Utility diversification is not an issue limited to San Diego Gas & Electric. It is, in fact, a statewide issue.

"It's an idea whose time has come, and it's a very necessary next step in the development of our industry," according to Steve Edwards, manager of special projects at SDG&E.

SDG&E's plan to create a holding company and subsequently diversify its revenue base will keep the utility "financially viable," Edwards said, adding that utilities that do not diversify will be "threatened" by increased competition from unregulated energy companies.

"We're facing more and more competition," Edwards said. "The cost of providing our primary products is going up, and we have essentially a locked-in customer base."

Edwards suggested that opponents of utilities' diversification "put their glasses on" and look at the "solar panels that are popping up on everyone's roofs. Every time someone installs (solar energy devices), we lose sales."

SDG&E is also feeling heat from diversified utilities, Edward said.

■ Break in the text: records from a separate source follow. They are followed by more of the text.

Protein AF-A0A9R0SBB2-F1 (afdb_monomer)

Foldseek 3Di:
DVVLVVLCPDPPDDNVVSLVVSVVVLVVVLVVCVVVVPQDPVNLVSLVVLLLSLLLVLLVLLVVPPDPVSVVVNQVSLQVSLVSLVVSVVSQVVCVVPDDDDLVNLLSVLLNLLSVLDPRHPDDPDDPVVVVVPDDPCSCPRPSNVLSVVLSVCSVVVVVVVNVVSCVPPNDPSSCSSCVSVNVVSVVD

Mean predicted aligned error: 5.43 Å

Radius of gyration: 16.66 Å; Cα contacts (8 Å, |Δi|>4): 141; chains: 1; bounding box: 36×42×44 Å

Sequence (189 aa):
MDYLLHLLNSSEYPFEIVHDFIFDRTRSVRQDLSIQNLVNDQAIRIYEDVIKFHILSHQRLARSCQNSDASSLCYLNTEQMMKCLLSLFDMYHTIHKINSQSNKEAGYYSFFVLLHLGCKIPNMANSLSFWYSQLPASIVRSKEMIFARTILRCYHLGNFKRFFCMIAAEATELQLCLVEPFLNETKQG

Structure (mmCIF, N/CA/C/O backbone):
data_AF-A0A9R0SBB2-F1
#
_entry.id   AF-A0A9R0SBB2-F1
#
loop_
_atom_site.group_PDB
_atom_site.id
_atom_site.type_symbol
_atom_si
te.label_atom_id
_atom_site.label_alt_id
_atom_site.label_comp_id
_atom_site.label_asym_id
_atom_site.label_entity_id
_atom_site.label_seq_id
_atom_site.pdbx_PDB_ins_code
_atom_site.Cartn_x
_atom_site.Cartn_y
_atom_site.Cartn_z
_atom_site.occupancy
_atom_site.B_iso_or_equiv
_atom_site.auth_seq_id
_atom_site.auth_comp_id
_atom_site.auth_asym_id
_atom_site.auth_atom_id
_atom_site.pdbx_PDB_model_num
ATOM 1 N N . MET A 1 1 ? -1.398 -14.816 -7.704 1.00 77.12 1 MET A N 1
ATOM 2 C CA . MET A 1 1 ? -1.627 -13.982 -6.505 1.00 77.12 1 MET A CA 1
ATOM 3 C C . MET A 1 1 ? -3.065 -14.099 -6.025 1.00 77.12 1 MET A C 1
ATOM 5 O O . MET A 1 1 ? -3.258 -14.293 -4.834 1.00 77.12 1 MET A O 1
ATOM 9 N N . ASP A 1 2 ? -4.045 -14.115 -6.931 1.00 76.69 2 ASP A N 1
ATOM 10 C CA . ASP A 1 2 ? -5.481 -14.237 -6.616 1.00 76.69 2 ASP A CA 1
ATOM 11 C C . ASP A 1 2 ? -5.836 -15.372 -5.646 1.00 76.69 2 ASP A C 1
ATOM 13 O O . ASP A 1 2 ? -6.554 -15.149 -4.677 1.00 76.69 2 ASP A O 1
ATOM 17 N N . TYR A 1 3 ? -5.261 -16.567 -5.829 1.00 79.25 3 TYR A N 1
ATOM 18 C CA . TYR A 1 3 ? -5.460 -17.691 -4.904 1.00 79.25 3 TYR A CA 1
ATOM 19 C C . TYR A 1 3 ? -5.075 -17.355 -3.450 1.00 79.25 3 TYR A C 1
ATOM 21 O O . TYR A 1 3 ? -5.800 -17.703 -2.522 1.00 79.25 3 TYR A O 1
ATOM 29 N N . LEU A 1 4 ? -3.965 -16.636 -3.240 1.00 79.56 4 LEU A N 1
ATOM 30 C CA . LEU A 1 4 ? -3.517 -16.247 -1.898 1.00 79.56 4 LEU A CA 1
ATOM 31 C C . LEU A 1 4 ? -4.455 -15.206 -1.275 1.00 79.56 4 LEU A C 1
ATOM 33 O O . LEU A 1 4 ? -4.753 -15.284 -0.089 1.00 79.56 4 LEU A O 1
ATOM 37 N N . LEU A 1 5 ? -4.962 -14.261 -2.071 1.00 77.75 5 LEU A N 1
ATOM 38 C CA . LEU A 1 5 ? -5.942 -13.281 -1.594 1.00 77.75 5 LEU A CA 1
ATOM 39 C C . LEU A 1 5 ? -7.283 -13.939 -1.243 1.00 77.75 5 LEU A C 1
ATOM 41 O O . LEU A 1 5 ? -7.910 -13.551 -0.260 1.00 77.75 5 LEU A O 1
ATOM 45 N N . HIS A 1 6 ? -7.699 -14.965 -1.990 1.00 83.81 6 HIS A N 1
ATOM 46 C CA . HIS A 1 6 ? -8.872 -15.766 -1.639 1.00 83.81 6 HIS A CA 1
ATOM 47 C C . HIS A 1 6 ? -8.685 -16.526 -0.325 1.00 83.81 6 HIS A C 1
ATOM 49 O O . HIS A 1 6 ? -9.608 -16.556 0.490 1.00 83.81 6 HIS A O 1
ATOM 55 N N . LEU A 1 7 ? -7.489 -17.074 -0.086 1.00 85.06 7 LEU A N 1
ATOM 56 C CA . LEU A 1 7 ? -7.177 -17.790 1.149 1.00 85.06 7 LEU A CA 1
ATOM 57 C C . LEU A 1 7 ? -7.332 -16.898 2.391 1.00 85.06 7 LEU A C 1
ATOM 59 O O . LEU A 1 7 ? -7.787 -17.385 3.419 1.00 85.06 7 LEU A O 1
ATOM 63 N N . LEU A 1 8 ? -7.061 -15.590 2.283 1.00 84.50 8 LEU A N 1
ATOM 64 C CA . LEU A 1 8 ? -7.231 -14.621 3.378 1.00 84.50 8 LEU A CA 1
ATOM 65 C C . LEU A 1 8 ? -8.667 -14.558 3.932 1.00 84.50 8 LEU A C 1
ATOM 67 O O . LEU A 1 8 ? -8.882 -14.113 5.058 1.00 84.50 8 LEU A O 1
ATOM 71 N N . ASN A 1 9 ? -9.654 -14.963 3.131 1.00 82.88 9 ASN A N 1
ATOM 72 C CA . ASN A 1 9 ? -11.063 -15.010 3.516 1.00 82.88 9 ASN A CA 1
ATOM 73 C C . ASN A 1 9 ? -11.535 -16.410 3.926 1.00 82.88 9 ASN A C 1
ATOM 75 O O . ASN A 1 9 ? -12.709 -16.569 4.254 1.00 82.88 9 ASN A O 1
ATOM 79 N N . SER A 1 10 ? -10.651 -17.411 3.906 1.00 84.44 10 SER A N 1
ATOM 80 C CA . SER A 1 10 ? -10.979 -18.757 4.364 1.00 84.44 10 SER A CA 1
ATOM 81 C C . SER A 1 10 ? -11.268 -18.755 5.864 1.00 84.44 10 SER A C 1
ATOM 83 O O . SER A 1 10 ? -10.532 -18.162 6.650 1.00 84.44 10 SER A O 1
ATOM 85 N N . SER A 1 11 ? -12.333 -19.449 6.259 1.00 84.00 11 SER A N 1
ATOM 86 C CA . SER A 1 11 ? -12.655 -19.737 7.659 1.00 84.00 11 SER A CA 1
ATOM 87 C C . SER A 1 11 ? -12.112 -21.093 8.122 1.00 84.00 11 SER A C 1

An East Coast utility, operating through a joint venture, eventually plans to produce photovoltaic cells that transform sunlight into electricity. "You don't have to go very far to see that technology at work," Edwards added. "Caltrans already uses (photovoltaic cells) on 50% of its signs."

Although Edwards acknowledged that SDG&E must meet customers' needs, he added that the utility must also assure shareholders that the utility will "maintain the good financial health that we've recently achieved."

That health depends on competing successfully in the "parts of our business that have moved out of the monopoly sphere and into a competitive environment," he maintains.

The utility is also arguing that its proposed diversification will draw a "larger pool of investors" and that "Wall Street is happy about our proposal."

Although Edwards acknowledged that the PUC has a "primary responsibility to see that utility customers are well-served . . . and that resources are not misused in some fashion," he added that the commission is "not equipped to judge how we can best serve our shareholders."

However, SDG&E has promised to give the California Public Utilities Commission access to the books of any subsidiaries it creates, Edwards said. "This kind of (diversification) doesn't occur overnight," Edwards said. "Look at PacifiCorp, which has been at it for 20 to 30 years."